(Collected data entries)

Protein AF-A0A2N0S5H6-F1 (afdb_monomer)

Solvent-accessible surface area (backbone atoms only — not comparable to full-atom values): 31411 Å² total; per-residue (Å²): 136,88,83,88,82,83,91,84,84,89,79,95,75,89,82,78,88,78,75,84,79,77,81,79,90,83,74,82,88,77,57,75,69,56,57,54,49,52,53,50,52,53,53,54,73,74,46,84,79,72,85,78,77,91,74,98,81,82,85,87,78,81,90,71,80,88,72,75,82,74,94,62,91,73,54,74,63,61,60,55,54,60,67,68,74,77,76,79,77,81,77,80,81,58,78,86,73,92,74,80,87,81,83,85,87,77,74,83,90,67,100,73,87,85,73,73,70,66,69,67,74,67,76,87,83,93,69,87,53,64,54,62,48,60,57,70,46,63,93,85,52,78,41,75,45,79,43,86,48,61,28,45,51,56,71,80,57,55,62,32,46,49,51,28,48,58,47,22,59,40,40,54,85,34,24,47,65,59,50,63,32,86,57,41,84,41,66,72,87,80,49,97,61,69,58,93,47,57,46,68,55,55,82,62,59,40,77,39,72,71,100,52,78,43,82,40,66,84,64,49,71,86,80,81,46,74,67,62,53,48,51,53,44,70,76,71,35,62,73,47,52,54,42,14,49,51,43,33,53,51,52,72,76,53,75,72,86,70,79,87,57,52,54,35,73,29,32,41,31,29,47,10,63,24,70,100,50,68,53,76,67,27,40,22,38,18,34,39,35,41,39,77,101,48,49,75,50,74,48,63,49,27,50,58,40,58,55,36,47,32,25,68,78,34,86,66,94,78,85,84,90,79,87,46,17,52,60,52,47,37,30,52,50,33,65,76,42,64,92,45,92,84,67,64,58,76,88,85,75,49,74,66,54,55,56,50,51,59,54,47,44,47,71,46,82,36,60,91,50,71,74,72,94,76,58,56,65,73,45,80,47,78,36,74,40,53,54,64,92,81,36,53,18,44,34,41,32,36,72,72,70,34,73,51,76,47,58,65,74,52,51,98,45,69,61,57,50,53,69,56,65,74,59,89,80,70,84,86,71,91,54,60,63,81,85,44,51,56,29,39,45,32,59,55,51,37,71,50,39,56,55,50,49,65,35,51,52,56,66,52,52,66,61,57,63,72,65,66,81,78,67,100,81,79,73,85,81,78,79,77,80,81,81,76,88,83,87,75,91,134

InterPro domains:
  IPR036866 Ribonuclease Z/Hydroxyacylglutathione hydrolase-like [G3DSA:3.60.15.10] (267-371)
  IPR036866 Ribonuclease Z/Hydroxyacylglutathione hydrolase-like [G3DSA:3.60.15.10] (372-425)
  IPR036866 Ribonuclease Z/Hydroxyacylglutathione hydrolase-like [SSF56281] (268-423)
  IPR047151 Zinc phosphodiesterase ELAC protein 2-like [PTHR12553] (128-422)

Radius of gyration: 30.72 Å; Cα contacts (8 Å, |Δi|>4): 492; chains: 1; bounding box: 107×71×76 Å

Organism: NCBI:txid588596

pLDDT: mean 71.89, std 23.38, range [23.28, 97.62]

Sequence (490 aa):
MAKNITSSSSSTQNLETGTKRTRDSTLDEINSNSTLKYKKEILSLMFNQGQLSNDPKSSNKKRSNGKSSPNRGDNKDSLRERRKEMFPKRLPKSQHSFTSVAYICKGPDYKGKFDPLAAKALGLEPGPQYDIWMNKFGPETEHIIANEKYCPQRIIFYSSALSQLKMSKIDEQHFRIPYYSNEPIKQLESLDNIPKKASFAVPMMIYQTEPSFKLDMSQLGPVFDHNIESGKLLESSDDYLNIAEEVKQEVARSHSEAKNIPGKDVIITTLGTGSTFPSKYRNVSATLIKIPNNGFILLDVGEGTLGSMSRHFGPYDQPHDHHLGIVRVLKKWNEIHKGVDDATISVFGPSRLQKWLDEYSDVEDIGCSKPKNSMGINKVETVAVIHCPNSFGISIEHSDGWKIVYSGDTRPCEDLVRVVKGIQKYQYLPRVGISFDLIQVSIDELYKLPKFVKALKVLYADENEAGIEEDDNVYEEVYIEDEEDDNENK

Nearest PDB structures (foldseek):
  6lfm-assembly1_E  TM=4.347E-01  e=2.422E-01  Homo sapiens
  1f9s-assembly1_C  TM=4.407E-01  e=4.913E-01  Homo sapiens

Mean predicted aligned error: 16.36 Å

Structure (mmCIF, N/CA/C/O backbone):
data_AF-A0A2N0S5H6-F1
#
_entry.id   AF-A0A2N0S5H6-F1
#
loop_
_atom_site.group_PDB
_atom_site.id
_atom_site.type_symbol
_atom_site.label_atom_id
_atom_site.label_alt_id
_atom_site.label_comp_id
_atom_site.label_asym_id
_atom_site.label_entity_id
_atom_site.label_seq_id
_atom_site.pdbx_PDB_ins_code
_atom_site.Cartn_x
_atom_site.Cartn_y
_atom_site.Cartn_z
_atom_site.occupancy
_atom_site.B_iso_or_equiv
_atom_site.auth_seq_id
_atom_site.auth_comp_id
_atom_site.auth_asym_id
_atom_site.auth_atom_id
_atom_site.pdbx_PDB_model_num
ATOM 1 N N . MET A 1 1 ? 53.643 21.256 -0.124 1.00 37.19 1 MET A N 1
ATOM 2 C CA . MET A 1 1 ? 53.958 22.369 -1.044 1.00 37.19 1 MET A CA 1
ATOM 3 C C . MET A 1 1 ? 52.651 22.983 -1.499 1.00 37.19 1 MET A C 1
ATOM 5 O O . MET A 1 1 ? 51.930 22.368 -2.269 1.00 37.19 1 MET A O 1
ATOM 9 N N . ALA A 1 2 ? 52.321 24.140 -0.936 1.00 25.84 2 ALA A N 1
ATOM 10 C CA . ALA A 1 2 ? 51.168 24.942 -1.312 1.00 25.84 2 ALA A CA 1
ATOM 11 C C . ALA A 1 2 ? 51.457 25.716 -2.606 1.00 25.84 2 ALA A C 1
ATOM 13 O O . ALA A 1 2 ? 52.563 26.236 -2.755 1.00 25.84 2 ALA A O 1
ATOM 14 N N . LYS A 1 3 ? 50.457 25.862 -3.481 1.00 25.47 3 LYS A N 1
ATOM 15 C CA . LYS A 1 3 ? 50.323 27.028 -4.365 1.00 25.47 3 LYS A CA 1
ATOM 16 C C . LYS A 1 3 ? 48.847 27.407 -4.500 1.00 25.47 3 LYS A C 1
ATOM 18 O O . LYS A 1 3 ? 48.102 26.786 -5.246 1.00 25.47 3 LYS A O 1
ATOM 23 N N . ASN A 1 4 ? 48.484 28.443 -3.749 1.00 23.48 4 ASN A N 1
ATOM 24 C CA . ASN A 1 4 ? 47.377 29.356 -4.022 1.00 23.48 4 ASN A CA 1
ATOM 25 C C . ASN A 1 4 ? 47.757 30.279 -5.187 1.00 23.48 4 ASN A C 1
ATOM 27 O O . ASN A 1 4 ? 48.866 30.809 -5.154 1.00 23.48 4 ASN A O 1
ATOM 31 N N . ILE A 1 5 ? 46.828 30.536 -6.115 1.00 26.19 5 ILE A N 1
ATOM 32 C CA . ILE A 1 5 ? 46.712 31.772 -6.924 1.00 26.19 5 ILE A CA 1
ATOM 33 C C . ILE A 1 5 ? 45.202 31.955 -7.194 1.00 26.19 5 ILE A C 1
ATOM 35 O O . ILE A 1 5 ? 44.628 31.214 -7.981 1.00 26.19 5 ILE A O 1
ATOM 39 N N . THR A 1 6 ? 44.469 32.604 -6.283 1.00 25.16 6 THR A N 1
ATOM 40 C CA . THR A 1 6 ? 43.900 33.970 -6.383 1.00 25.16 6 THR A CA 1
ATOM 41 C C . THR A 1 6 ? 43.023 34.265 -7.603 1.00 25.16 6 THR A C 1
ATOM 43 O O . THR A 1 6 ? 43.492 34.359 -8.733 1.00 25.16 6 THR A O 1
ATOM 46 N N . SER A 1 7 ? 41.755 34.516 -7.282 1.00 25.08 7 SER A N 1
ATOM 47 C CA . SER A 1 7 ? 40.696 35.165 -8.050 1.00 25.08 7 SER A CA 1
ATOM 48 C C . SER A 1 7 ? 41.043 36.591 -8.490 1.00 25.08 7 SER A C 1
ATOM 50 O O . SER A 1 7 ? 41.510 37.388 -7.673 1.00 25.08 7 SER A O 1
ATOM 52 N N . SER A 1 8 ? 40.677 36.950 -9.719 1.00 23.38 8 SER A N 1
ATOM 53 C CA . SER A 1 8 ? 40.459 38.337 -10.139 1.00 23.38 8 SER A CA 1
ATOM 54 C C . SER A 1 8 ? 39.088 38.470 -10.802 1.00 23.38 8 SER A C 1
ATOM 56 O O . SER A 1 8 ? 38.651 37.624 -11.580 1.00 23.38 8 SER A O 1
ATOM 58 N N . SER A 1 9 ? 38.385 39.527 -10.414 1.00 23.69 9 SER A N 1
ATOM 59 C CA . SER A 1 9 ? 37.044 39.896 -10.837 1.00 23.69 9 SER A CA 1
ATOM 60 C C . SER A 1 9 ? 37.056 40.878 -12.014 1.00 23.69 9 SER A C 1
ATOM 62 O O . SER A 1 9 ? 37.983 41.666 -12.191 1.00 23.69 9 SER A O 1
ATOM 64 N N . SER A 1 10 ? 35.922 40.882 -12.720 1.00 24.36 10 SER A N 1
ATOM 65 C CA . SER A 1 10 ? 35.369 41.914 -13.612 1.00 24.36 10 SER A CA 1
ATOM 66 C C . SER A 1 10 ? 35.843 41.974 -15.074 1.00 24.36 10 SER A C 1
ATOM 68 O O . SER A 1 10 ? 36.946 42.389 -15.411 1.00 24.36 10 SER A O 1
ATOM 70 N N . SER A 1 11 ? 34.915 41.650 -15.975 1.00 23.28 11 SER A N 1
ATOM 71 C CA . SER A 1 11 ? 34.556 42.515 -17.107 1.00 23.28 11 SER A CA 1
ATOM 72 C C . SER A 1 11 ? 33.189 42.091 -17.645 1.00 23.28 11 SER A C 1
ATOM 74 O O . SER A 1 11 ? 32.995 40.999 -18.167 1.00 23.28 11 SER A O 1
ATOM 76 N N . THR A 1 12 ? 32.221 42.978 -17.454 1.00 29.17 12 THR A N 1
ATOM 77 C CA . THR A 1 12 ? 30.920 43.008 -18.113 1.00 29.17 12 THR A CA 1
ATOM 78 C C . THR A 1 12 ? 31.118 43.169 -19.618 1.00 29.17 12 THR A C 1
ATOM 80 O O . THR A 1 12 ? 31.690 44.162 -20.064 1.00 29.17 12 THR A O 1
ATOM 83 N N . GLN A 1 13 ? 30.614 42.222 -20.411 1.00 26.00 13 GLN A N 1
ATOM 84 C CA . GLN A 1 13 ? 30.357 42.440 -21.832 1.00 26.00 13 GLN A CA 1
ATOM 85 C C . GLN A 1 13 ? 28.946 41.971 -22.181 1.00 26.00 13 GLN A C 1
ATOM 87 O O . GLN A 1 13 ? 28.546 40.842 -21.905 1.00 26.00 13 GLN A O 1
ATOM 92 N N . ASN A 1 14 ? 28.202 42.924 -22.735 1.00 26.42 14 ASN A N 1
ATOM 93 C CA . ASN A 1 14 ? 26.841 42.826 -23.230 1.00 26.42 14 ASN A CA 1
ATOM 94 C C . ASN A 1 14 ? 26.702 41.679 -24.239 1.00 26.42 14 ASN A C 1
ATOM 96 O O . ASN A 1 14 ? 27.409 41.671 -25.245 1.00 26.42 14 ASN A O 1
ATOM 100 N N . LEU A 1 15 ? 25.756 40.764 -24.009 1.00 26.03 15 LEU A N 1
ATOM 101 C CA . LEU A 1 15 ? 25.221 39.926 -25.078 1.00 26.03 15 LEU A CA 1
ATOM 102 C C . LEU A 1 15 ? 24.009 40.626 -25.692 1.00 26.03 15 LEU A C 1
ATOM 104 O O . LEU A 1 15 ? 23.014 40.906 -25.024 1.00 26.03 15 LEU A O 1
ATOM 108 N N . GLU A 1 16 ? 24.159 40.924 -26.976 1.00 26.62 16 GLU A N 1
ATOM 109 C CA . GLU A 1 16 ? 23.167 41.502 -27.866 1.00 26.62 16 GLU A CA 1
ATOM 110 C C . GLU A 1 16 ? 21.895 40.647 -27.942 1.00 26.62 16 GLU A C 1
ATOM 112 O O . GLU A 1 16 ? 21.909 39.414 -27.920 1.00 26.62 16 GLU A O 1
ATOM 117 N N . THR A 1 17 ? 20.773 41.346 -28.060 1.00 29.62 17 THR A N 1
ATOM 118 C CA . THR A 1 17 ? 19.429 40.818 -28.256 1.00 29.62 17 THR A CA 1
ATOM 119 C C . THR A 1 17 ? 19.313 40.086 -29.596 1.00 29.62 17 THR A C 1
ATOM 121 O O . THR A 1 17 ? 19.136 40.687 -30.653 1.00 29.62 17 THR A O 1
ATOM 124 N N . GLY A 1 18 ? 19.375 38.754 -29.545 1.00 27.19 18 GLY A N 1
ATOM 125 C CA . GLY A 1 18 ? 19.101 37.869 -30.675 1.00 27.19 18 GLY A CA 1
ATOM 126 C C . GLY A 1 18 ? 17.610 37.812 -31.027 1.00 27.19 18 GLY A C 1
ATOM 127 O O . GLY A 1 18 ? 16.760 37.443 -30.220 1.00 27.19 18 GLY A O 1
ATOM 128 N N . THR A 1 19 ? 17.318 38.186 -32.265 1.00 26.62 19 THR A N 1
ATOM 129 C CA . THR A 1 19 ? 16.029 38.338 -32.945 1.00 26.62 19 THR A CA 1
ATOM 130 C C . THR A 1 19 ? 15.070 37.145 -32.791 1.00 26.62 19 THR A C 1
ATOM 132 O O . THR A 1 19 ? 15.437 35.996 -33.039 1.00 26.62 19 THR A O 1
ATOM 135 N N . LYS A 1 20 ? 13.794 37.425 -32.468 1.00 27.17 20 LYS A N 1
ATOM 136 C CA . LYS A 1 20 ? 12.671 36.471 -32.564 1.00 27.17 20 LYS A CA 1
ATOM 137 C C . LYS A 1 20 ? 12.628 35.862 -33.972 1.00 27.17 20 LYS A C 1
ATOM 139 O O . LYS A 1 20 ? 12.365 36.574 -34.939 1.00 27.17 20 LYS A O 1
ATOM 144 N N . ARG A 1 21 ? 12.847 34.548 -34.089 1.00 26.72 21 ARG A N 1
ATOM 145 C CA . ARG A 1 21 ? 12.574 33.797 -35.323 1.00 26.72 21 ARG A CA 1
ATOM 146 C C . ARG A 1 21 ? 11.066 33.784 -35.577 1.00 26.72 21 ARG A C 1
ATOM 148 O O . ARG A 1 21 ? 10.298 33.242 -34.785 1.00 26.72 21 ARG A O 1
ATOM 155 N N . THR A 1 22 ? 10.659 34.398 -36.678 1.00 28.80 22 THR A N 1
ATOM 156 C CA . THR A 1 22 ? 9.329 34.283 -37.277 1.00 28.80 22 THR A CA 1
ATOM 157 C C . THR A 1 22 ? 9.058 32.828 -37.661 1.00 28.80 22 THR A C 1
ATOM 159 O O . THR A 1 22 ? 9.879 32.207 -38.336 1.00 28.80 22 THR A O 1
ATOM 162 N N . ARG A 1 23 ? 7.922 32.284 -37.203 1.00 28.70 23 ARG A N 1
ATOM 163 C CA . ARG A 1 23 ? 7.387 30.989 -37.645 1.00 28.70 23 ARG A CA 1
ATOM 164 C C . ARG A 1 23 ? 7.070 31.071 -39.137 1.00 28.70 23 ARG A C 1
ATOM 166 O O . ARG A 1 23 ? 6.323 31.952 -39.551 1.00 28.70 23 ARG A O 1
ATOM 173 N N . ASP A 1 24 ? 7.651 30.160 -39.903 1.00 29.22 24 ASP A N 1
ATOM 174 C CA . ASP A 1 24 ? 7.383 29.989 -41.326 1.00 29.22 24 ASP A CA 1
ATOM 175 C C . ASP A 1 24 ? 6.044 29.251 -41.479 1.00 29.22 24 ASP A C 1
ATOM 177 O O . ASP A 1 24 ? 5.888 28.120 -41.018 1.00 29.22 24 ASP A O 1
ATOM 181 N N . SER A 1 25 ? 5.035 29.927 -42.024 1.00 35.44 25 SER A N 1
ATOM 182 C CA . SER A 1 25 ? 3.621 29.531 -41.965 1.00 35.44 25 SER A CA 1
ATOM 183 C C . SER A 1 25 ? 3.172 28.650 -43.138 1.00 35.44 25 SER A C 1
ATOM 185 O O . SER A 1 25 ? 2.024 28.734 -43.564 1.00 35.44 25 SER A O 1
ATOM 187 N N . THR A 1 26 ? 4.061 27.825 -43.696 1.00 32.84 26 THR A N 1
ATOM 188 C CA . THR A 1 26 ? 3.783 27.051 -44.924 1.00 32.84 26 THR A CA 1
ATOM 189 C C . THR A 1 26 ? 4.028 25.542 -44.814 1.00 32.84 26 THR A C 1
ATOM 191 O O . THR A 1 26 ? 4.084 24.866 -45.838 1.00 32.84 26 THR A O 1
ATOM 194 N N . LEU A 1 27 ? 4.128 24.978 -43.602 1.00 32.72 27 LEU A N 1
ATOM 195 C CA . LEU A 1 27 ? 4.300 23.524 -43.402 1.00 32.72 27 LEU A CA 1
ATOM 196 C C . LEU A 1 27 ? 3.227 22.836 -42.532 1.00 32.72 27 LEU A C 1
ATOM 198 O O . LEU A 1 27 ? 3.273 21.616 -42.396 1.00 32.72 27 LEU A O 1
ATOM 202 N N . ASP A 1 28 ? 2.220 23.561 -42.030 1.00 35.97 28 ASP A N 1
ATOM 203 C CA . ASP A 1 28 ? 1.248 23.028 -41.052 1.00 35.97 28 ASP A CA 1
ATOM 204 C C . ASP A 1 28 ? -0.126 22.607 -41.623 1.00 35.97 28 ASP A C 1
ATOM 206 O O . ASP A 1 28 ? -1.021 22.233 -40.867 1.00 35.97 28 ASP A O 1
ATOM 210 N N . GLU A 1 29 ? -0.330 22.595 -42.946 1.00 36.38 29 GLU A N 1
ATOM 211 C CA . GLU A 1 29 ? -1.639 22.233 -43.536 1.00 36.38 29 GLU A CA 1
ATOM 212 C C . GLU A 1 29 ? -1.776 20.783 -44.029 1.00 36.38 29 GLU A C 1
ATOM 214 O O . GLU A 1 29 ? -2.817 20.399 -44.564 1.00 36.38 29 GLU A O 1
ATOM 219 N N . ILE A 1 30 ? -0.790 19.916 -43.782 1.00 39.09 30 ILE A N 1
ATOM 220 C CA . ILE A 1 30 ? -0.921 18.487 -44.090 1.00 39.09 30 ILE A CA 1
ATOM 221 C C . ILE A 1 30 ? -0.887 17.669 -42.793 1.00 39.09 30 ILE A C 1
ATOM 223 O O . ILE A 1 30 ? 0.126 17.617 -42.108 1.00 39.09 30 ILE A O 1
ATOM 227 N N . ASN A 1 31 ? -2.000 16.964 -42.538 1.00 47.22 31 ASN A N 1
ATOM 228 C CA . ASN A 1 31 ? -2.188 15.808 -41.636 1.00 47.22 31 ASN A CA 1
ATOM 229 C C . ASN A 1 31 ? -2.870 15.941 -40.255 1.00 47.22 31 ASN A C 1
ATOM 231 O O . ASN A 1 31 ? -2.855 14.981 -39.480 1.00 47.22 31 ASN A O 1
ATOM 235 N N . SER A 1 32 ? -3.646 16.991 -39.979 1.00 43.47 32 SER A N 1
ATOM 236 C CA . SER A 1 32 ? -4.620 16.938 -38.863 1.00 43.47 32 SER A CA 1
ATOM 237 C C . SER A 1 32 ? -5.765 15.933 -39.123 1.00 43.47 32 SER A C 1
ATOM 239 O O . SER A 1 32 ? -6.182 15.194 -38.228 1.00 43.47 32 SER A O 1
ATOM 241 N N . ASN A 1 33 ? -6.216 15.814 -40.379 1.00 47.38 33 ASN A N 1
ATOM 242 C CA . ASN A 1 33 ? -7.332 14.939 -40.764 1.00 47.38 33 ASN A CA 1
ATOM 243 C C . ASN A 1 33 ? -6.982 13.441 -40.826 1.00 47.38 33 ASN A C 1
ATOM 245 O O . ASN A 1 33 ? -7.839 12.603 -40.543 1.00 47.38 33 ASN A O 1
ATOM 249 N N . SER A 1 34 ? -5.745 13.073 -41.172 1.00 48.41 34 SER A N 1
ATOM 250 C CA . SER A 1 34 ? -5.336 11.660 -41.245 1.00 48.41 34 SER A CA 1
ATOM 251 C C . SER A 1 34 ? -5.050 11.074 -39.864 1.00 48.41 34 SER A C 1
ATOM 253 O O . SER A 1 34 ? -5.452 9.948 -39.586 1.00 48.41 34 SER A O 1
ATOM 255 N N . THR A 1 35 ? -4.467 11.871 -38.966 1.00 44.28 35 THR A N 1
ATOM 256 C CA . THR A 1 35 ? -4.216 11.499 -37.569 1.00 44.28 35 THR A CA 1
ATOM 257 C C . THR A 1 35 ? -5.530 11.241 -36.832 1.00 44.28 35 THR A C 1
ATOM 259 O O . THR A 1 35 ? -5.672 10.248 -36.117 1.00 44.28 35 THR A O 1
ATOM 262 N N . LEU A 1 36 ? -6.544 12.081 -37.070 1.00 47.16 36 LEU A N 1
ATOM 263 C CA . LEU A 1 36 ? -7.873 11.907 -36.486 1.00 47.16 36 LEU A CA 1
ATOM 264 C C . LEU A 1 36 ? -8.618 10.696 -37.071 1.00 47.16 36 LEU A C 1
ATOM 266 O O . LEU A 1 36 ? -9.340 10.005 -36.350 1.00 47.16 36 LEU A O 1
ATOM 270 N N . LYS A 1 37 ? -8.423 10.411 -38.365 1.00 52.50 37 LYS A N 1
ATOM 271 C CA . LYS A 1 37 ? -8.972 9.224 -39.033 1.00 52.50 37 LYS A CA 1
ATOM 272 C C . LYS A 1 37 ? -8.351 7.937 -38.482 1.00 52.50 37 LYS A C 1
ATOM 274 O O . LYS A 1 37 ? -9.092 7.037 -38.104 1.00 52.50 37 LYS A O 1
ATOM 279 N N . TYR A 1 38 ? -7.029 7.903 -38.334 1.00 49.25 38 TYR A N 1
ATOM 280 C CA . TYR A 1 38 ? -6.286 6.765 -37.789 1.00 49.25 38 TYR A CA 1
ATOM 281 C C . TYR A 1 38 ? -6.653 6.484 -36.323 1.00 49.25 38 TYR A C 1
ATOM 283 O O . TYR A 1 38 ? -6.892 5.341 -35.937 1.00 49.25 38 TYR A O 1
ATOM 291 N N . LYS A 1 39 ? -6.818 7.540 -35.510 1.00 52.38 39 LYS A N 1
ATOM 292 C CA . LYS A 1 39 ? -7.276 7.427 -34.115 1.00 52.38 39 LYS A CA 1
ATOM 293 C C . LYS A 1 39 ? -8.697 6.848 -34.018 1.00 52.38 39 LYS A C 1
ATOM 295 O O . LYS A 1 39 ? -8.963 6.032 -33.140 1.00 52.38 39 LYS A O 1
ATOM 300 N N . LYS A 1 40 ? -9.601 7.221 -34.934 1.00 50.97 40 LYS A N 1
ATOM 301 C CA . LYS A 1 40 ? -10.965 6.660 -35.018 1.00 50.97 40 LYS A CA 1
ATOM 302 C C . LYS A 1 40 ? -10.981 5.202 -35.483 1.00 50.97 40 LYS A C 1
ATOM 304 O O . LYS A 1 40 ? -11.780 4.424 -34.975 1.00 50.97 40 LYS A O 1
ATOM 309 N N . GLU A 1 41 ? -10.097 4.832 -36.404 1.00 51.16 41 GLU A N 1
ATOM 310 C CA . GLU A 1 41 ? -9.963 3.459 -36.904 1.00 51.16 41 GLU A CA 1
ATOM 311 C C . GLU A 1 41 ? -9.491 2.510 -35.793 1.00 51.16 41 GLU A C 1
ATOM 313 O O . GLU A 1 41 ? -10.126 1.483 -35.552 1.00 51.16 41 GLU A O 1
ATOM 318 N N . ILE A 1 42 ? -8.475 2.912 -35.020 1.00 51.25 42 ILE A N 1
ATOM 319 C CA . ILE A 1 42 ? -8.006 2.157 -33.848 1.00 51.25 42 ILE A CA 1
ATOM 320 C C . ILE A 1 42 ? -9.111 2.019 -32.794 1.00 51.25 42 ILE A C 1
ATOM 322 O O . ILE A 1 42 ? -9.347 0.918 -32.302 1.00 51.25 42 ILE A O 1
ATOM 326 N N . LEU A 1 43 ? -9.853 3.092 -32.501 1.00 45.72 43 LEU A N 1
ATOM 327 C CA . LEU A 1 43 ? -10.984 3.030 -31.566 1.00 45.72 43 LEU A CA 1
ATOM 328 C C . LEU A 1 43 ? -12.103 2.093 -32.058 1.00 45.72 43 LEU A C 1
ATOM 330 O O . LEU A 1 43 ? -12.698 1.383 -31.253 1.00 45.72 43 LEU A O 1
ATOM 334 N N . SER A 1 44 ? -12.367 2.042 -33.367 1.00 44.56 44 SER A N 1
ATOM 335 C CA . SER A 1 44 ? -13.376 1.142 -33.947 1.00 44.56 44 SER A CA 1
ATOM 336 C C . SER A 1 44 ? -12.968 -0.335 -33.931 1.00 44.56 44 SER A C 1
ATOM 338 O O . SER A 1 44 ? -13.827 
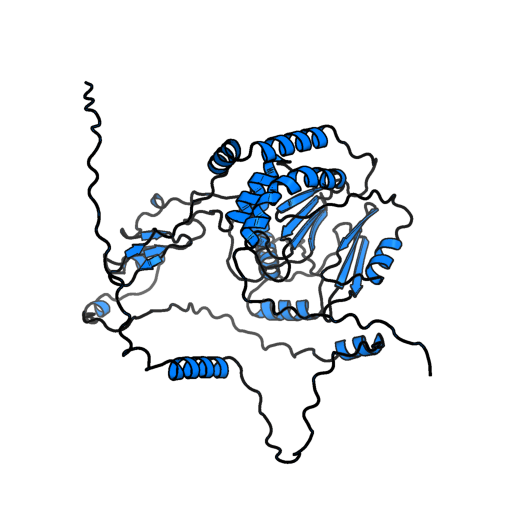-1.205 -33.826 1.00 44.56 44 SER A O 1
ATOM 340 N N . LEU A 1 45 ? -11.664 -0.622 -33.983 1.00 45.06 45 LEU A N 1
ATOM 341 C CA . LEU A 1 45 ? -11.116 -1.976 -33.860 1.00 45.06 45 LEU A CA 1
ATOM 342 C C . LEU A 1 45 ? -11.056 -2.441 -32.397 1.00 45.06 45 LEU A C 1
ATOM 344 O O . LEU A 1 45 ? -11.175 -3.633 -32.125 1.00 45.06 45 LEU A O 1
ATOM 348 N N . MET A 1 46 ? -10.888 -1.506 -31.457 1.00 36.06 46 MET A N 1
ATOM 349 C CA . MET A 1 46 ? -10.826 -1.781 -30.017 1.00 36.06 46 MET A CA 1
ATOM 350 C C . MET A 1 46 ? -12.196 -2.061 -29.385 1.00 36.06 46 MET A C 1
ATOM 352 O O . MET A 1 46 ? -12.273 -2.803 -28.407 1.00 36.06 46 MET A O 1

→ **WHAT IS NEEDED**: All of the lines above that carry the string "Hydroxyacylglutathione" need to be found and copied.

→ **ANSWER**:
  IPR036866 Ribonuclease Z/Hydroxyacylglutathione hydrolase-like [G3DSA:3.60.15.10] (267-371)
  IPR036866 Ribonuclease Z/Hydroxyacylglutathione hydrolase-like [G3DSA:3.60.15.10] (372-425)
  IPR036866 Ribonuclease Z/Hydroxyacylglutathione hydrolase-like [SSF56281] (268-423)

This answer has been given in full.